Parliament of Cape Colony
- In office 1879–1988

Personal details
- Born: James Weston Leonard 20 April 1853 Somerset East, Cape Colony
- Died: 3 September 1909 (aged 56) Brussels, Belgium
- Profession: Barrister-at-law

= James Weston Leonard =

James Weston Leonard (20 April 1853 – 3 September 1909) was an influential politician of South Africa and Attorney-General of the Cape Colony.

==Early life and education==
Leonard was born in Somerset East and received his schooling at Gill College.
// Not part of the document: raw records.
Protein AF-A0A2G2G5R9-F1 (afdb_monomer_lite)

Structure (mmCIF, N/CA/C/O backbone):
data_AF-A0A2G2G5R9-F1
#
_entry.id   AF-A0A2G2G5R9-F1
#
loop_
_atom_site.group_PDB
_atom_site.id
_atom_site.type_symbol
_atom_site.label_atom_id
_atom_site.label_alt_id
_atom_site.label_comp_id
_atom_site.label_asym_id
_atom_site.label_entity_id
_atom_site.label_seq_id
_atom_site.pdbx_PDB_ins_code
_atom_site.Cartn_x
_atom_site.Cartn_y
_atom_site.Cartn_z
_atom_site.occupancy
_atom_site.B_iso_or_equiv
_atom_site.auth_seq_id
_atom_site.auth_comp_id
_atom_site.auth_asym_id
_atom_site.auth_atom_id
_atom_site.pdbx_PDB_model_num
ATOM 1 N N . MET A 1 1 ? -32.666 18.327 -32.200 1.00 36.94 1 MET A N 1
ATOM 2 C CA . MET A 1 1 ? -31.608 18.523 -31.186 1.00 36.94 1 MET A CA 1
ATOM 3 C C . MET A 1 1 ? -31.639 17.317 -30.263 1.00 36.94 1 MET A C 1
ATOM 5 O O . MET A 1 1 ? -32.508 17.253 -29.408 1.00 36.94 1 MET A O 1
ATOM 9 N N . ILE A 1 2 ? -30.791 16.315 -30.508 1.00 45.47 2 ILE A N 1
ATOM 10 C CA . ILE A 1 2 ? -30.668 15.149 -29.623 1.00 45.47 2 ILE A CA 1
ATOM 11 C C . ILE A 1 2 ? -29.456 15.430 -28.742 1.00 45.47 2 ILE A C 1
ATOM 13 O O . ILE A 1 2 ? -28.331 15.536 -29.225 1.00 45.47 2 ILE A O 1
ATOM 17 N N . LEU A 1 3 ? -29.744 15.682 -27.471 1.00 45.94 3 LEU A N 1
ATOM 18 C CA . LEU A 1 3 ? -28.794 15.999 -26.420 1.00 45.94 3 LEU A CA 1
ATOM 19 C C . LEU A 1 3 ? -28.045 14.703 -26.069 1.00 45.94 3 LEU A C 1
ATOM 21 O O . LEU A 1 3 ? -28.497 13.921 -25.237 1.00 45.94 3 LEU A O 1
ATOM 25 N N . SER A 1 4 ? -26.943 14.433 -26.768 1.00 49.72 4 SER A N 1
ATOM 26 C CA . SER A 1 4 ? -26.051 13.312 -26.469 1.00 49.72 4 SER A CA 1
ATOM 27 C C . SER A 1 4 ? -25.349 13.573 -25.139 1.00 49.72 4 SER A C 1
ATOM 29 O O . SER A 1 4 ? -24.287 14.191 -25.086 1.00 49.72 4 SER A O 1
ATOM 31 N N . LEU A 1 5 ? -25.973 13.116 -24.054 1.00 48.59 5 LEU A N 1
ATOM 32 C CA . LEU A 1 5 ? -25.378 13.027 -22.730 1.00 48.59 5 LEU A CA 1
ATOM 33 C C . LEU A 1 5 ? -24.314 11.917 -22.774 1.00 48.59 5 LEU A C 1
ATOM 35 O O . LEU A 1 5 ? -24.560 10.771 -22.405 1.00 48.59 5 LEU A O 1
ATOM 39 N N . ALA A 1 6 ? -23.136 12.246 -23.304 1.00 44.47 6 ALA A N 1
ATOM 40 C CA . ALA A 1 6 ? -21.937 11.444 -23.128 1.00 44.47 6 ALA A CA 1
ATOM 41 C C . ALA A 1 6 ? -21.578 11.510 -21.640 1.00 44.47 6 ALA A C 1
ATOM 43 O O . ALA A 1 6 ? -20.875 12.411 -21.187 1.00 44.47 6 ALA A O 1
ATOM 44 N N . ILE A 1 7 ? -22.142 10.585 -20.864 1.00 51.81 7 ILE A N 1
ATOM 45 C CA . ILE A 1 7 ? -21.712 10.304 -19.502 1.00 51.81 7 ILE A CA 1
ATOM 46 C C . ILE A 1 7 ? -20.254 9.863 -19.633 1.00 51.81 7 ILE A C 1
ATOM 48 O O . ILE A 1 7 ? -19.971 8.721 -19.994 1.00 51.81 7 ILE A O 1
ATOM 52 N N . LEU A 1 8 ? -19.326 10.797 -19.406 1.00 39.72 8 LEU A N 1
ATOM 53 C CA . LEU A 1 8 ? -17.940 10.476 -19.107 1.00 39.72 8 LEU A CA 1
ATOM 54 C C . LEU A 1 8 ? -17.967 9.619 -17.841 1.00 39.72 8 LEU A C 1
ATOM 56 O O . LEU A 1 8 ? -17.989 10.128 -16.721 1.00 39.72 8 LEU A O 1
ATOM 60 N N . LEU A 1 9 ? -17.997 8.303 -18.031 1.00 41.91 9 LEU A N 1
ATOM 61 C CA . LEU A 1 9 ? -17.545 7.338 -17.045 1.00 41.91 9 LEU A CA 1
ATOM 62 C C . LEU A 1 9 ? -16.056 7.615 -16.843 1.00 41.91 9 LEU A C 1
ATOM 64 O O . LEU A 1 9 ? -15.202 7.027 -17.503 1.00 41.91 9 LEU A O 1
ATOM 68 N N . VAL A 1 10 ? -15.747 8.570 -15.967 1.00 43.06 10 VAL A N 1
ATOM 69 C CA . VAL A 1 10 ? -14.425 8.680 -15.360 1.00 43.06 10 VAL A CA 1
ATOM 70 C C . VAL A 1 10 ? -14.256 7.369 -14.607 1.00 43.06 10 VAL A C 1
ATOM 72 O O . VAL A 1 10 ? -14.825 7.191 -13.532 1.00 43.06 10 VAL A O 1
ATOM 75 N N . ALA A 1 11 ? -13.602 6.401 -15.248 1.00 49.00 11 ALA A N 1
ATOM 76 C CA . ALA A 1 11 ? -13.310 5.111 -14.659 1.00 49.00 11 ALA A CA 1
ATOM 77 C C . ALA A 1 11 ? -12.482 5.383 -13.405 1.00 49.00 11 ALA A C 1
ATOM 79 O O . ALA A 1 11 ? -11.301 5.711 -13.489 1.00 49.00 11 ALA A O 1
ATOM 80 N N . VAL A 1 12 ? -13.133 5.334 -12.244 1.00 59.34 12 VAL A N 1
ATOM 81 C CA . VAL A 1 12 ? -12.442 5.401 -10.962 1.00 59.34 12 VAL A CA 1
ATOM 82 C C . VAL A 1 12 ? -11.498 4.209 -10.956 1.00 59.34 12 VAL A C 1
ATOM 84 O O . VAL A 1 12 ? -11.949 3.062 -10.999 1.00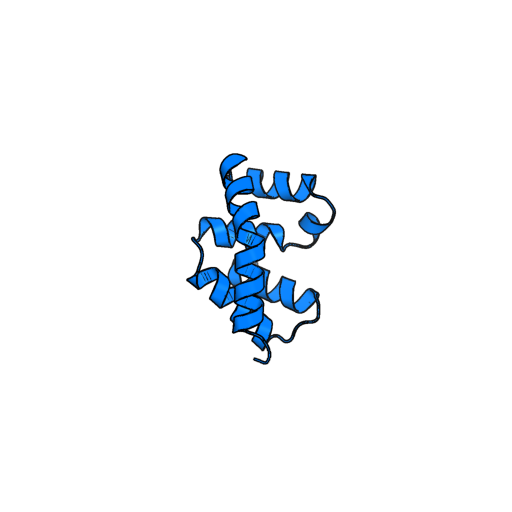 59.34 12 VAL A O 1
ATOM 87 N N . SER A 1 13 ? -10.193 4.475 -10.990 1.00 73.75 13 SER A N 1
ATOM 88 C CA . SER A 1 13 ? -9.181 3.428 -10.983 1.00 73.75 13 SER A CA 1
ATOM 89 C C . SER A 1 13 ? -9.372 2.580 -9.728 1.00 73.75 13 SER A C 1
ATOM 91 O O . SER A 1 13 ? -9.468 3.093 -8.606 1.00 73.75 13 SER A O 1
ATOM 93 N N . SER A 1 14 ? -9.488 1.265 -9.926 1.00 90.75 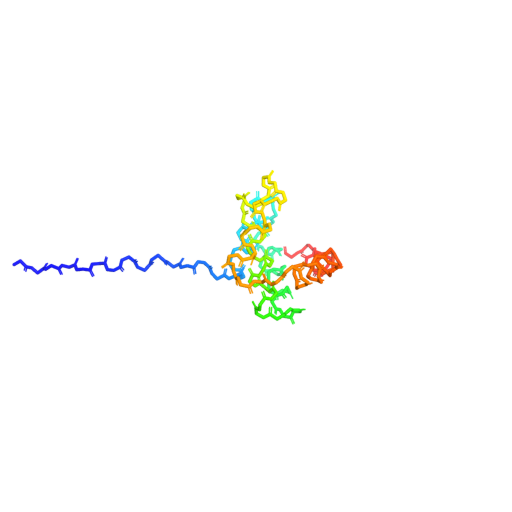14 SER A N 1
ATOM 94 C CA . SER A 1 14 ? -9.648 0.314 -8.828 1.00 90.75 14 SER A CA 1
ATOM 95 C C . SER A 1 14 ? -8.470 0.433 -7.850 1.00 90.75 14 SER A C 1
ATOM 97 O O . SER A 1 14 ? -7.406 0.925 -8.231 1.00 90.75 14 SER A O 1
ATOM 99 N N . PRO A 1 15 ? -8.606 -0.012 -6.590 1.00 92.88 15 PRO A N 1
ATOM 100 C CA . PRO A 1 15 ? -7.483 -0.030 -5.652 1.00 92.88 15 PRO A CA 1
ATOM 101 C C . PRO A 1 15 ? -6.229 -0.723 -6.212 1.00 92.88 15 PRO A C 1
ATOM 103 O O . PRO A 1 15 ? -5.138 -0.177 -6.095 1.00 92.88 15 PRO A O 1
ATOM 106 N N . VAL A 1 16 ? -6.398 -1.854 -6.908 1.00 94.81 16 VAL A N 1
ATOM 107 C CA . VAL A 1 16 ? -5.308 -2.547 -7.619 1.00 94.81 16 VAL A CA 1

He studied law at the University of Cape Town, graduating with an LL.B. in 1876.

==Career==
In the same year that he obtained his degree, he became a member of the Cape Bar and practised at the Cape until 1888.

He served as Member of the Cape Legislative Assembly for Oudtshoorn (1880–88) and served as Attorney General in the governments of Cape Prime Ministers, Gordon Sprigg in 1881 and Thomas Scanlen from 1882 until 1884. In 1883, at the age of thirty, he received the status of QC.

After the discovery of gold he settled in Johannesburg and from 1888 he practised at the Johannesburg Bar and was implicated in the Jameson Raid of 1895–6. In 1899 he moved to London.